Жанр трудно определимый. Псевдонаучная фантастика. С элементами сатиры и гротеска. В свете современности — идиллия.
……………………………………….
……………………………………….
Настало время семинаров — сплошной чередой. Стало модным составлять планы, программы, объединяться по интересам, говорить друг другу комплименты, гонять чаи… Пошли слухи, что дадут много денег — миллиардов пять или шесть. Составляли списки, кому что надо, по минимуму, по максимуму, на наши деньги, на чужие… Каждый выдумывал, что мог, и даже дрались за место в списке.

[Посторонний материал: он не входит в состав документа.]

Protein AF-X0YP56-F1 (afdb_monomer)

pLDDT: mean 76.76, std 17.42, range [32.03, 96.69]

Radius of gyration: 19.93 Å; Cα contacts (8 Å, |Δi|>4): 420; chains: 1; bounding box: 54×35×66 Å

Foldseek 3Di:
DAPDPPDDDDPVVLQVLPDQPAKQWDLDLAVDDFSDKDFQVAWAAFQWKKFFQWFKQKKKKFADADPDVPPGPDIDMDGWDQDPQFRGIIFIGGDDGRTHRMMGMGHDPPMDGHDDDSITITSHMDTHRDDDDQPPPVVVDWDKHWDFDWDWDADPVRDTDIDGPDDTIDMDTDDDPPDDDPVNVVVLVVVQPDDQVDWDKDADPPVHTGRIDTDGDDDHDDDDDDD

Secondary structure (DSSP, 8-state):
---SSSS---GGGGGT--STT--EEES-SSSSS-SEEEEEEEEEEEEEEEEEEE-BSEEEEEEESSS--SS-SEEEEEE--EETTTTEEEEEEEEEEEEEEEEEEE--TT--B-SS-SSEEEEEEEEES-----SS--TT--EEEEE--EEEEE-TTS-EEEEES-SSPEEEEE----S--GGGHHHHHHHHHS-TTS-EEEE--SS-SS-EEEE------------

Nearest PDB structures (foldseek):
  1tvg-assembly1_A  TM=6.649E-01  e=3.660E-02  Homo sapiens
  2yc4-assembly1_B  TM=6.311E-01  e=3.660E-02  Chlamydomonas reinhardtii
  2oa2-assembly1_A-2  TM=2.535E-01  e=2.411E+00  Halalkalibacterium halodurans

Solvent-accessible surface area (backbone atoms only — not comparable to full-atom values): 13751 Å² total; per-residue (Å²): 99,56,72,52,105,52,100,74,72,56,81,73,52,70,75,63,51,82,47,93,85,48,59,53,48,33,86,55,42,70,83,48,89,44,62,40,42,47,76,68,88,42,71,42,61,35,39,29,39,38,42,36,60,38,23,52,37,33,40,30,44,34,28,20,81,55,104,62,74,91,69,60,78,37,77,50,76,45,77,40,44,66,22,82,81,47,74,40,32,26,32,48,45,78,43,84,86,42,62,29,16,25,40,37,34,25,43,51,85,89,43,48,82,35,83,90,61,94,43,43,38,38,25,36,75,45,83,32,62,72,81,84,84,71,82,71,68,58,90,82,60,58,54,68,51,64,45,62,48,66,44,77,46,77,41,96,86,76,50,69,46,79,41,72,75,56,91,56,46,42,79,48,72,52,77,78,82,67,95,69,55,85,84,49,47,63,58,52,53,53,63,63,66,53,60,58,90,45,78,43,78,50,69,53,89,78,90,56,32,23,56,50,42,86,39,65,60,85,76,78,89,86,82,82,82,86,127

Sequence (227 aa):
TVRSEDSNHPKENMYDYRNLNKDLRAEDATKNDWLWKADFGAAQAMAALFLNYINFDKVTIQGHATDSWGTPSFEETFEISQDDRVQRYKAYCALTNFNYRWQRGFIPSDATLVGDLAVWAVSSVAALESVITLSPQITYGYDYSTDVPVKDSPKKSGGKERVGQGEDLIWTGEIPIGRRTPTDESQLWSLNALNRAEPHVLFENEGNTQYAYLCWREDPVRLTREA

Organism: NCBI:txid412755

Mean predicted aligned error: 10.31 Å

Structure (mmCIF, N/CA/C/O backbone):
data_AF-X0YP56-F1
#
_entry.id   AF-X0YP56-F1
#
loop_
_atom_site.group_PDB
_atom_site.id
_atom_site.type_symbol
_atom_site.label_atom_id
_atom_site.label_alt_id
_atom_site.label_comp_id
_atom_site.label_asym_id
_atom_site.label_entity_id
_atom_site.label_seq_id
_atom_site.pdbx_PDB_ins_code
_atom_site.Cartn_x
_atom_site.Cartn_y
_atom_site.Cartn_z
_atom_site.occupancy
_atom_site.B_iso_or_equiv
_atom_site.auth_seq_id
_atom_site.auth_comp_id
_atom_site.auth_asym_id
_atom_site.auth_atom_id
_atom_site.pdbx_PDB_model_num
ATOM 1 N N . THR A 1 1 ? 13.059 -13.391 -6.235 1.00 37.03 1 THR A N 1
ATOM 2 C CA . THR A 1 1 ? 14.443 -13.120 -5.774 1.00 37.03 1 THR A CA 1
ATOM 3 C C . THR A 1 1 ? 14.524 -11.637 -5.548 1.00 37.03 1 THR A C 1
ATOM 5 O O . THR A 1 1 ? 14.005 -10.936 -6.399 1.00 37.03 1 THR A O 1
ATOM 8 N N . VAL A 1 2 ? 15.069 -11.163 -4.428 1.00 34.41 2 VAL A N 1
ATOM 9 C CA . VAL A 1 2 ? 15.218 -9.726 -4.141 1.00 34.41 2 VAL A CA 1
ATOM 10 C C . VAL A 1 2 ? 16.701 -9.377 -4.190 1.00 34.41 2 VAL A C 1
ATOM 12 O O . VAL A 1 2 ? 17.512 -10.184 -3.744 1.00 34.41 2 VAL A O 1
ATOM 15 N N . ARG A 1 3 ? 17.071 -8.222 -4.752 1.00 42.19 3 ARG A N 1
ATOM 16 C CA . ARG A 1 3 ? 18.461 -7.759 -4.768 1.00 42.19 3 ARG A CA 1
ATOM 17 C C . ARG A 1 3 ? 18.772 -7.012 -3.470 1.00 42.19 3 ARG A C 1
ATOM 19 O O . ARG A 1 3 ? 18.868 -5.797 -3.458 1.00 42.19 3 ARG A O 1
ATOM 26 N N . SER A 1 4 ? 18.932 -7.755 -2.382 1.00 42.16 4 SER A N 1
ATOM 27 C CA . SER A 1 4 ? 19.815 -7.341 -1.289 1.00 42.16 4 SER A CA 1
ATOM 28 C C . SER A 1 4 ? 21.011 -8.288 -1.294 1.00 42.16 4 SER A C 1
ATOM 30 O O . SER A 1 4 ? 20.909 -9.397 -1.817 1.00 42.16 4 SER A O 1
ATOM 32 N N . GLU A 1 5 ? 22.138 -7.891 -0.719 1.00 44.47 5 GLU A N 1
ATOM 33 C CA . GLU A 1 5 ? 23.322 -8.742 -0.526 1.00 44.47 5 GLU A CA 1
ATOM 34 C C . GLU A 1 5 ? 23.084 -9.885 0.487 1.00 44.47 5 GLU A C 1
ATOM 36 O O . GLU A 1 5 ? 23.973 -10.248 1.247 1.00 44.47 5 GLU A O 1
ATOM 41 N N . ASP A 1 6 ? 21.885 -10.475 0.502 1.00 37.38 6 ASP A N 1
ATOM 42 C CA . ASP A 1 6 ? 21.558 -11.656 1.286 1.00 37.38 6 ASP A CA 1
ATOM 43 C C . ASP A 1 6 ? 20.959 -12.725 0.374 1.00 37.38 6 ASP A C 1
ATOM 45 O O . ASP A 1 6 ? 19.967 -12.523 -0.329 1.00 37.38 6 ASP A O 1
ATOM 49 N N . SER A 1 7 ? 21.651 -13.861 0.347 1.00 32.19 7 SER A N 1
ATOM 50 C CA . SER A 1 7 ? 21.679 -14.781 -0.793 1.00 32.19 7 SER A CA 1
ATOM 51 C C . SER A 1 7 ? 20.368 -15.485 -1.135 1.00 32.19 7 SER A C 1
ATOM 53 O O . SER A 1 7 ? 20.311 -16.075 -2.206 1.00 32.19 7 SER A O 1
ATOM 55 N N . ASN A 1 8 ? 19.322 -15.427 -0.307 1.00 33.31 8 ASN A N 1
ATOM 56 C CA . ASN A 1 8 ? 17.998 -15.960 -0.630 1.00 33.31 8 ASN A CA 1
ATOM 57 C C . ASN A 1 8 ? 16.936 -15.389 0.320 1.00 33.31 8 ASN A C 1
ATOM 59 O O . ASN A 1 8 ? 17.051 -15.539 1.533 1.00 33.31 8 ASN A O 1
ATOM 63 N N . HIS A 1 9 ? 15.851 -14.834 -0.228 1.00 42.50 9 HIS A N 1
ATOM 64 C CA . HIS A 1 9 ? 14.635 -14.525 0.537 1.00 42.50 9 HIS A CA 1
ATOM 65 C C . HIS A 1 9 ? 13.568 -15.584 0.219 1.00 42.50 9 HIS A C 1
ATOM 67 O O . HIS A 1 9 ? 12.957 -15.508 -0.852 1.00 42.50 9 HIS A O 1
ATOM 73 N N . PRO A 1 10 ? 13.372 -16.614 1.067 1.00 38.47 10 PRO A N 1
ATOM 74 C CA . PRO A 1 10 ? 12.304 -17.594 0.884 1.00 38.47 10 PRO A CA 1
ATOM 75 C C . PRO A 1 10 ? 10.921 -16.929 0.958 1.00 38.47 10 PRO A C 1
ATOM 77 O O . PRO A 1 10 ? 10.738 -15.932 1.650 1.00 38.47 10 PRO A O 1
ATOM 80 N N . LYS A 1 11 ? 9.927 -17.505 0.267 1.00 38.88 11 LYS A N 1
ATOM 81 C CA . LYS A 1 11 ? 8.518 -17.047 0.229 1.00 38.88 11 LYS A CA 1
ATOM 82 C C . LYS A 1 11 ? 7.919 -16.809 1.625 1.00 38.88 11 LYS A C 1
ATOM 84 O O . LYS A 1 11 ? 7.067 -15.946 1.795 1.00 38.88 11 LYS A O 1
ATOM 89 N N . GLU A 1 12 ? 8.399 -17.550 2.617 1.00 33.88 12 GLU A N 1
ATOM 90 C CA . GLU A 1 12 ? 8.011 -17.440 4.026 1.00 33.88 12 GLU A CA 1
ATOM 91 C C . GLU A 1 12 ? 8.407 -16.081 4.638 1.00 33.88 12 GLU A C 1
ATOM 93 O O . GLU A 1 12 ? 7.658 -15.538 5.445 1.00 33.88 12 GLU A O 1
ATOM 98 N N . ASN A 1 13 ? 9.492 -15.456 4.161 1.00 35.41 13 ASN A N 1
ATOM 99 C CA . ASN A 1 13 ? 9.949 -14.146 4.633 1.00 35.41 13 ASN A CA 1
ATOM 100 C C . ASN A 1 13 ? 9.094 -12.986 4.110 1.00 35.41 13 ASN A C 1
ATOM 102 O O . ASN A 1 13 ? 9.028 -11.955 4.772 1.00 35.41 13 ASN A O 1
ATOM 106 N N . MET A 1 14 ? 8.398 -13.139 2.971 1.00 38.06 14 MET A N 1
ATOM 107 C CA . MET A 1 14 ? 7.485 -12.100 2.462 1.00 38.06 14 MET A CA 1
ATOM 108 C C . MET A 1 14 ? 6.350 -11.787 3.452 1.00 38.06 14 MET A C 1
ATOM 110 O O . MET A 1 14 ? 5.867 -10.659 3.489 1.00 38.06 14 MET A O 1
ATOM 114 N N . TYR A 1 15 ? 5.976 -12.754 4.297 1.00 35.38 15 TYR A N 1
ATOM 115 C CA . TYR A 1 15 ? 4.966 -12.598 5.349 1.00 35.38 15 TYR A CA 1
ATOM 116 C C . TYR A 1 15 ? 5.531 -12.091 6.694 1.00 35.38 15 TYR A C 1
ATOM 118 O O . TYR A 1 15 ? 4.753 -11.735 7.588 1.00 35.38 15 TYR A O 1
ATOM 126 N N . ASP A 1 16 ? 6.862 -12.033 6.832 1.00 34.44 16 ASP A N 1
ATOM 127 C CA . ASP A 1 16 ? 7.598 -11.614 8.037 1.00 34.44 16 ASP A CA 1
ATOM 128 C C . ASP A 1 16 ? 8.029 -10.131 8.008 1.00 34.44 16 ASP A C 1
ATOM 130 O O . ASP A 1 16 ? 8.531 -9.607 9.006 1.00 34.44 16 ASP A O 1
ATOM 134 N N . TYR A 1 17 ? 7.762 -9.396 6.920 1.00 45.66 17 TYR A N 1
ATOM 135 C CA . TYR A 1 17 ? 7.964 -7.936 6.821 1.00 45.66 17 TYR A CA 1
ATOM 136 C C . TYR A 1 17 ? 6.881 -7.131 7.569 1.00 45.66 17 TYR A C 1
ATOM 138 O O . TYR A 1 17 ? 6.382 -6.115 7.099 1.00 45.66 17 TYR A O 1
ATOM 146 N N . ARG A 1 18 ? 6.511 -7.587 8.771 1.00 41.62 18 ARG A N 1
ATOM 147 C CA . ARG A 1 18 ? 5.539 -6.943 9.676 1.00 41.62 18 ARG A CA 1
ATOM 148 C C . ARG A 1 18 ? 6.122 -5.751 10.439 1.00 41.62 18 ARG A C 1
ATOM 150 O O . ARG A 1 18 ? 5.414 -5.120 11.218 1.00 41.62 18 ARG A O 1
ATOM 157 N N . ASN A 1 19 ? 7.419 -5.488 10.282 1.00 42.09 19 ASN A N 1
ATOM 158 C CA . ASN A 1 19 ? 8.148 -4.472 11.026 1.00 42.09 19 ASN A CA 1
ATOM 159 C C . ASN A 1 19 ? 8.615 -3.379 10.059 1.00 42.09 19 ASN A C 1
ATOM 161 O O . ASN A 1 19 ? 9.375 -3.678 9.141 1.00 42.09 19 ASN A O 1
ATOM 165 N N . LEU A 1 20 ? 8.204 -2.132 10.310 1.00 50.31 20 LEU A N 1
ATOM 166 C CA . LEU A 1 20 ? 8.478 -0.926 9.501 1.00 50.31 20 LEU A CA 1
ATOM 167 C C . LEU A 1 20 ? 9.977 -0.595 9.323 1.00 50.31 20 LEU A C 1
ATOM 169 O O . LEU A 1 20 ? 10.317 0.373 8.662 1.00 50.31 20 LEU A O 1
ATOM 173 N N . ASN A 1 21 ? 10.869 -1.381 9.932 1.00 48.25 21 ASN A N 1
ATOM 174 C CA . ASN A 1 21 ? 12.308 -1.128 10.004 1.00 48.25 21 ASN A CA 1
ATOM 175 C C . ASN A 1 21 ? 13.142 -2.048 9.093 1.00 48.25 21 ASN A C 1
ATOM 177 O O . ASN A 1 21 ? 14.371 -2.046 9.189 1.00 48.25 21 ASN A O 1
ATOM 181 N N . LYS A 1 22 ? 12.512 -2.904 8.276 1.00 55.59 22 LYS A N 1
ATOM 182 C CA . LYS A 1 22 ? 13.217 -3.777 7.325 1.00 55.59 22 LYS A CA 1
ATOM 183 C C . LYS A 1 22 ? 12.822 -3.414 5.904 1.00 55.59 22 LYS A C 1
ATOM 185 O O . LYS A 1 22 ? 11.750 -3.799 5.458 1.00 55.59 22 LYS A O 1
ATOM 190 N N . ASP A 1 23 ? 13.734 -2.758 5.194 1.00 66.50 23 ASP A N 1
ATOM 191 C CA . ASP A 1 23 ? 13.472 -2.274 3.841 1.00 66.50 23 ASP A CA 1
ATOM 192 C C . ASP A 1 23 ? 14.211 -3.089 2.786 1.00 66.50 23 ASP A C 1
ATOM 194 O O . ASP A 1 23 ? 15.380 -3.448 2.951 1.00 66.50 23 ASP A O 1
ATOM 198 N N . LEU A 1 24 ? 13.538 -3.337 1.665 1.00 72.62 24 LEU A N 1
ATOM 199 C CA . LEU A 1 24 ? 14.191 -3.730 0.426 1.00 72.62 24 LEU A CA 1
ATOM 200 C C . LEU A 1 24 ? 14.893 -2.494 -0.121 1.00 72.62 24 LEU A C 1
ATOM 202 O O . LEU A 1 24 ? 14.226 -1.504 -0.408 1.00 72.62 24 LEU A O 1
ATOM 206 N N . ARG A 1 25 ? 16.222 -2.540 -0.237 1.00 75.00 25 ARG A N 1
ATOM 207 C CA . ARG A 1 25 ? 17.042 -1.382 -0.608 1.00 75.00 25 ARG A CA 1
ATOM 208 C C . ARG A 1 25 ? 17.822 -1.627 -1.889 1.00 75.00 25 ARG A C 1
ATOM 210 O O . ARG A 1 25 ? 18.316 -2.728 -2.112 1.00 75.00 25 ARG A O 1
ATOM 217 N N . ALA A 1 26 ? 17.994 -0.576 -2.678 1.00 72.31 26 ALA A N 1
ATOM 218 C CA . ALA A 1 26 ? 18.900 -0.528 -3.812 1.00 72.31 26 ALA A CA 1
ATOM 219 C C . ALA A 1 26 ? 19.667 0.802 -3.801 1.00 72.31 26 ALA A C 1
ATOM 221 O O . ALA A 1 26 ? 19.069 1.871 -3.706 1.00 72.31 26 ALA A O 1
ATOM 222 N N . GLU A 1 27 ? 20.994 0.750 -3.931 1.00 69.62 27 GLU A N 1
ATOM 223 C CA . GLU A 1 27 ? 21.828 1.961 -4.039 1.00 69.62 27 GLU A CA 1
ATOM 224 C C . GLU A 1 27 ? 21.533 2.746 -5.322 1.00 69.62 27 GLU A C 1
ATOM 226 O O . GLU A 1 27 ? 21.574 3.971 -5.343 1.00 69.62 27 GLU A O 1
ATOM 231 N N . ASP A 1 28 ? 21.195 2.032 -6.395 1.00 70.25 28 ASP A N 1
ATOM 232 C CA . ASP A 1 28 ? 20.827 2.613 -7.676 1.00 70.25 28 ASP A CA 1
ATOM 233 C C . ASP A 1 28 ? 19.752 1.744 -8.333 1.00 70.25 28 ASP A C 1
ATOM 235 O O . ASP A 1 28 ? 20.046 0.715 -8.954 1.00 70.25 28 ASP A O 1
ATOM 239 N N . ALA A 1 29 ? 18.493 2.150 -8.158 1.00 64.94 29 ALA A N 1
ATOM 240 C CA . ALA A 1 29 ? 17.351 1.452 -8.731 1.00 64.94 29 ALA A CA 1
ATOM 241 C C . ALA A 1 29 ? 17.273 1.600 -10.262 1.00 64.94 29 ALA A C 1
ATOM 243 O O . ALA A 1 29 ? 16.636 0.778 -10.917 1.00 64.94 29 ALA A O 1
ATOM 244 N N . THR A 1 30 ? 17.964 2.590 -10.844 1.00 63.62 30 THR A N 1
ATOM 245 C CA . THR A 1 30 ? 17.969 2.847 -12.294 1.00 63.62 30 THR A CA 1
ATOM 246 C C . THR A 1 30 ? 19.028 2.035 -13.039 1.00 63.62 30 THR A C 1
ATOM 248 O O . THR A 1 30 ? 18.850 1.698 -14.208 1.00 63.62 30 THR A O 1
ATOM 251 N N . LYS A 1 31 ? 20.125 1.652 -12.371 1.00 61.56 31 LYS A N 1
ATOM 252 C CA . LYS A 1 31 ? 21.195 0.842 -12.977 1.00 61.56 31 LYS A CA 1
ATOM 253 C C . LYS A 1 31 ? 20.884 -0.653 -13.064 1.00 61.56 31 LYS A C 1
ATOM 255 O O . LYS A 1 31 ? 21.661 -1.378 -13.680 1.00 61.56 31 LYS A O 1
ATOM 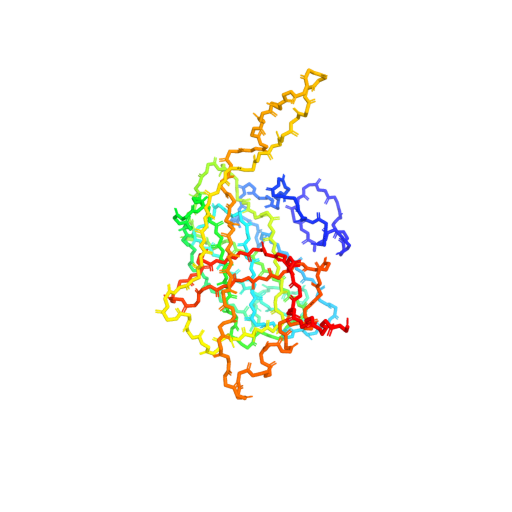260 N N . ASN A 1 32 ? 19.816 -1.140 -12.428 1.00 54.75 32 ASN A N 1
ATOM 261 C CA . ASN A 1 32 ? 19.643 -2.567 -12.158 1.00 54.75 32 ASN A CA 1
ATOM 262 C C . ASN A 1 32 ? 18.171 -3.031 -12.095 1.00 54.75 32 ASN A C 1
ATOM 264 O O . ASN A 1 32 ? 17.706 -3.452 -11.043 1.00 54.75 32 ASN A O 1
ATOM 268 N N . ASP A 1 33 ? 17.506 -3.037 -13.253 1.00 72.75 33 ASP A N 1
ATOM 269 C CA . ASP A 1 33 ? 16.343 -3.859 -13.663 1.00 72.75 33 ASP A CA 1
ATOM 270 C C . ASP A 1 33 ? 15.048 -3.803 -12.807 1.00 72.75 33 ASP A C 1
ATOM 272 O O . ASP A 1 33 ? 13.987 -3.521 -13.355 1.00 72.75 33 ASP A O 1
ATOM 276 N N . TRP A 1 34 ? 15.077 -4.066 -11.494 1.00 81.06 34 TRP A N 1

Марк много ходил. У него появились помощники, он с утра дает им задание и бежит на очередную сходку. Его по-разному встречали — то как лазутчика могущественного Штейна, то как возможного союзника, то просто как нелепую фигуру с причудами, а с некоторыми он даже подружился. Встретился с Макарычем, легендарной личностью, тот исследовал все, что не видно ни глазом ни самыми хитроумными приборами — все невидное было в сфере его постоянной заботы. К примеру, он развертывал теорию домовых, и все факты необнаружения считал подтверждающими существование. Тихий старичок, похожий на классика Мичурина. Из видимых существ он много сил отдал тараканам, древним обитателям земли. У него тихо, пыльно, никакой, конечно, техники, на семинарах он поил крепким чаем с сухарями, а сахара не признавал.
— Что вы думаете о главном споре? — спросил его как-то Марк.
Главным, как известно, был вопрос о местонахождении источника Жизненной Силы — то ли в особом центре управления, то ли внутри самой жизни. Но и сторонники внешней силы не были едины: кто твердил о космических пришельцах с излучателями жизни подмышкой, все у нас ими распланировано как школьное расписание, кто учил про всепроникающие излучения, поля, истекающие из черных дыр, некоторые тяготели к сказкам — рисовался им добрый дедушка, сияющий сын и примкнувший к ним некто в образе голубя. Был Шульц, верующий в единый источник огня и света, неразделимый, бесструктурный; он рассматривал человечество как театр теней на фоне того света, входил с ним в мистическую связь через сосредоточение и магические формулы, прикрывая свою веру фиговым листком логики и разума. Далее шли такие, как Ипполит — великое множество развязных, настырных и циничных, сочетающих искусство внушения с ловкостью рук.
Макарыч пожевал губами, выплюнул седой волос и сказал:
— Жизни не надо управления ниоткуда, все происходит само собой.
— Он анархист, у него все случайно, это же бред! — горячился Марк перед Аркадием.
— Отчего же, я думаю — он прав, — усмехнулся Аркадий. -Возьмите мою жизнь: меня б не арестовали, задержись я минут на пятнадцать.
— Макарыч забавный, — смеялся Штейн, — садится и пишет, избегая всего, что видно глазами и приборами. Придумал себе миров десять со своей логикой. Он чистый математик.
— А все ли невидимое существует? — спросил Марк у Макарыча. — Ведь если любая мысль существует в невидимом мире, то не слишком ли он населен?
— Что вы… — удивился старичок, — не более, чем этот. Даже пустоват. Законченных мыслей в сущности так мало!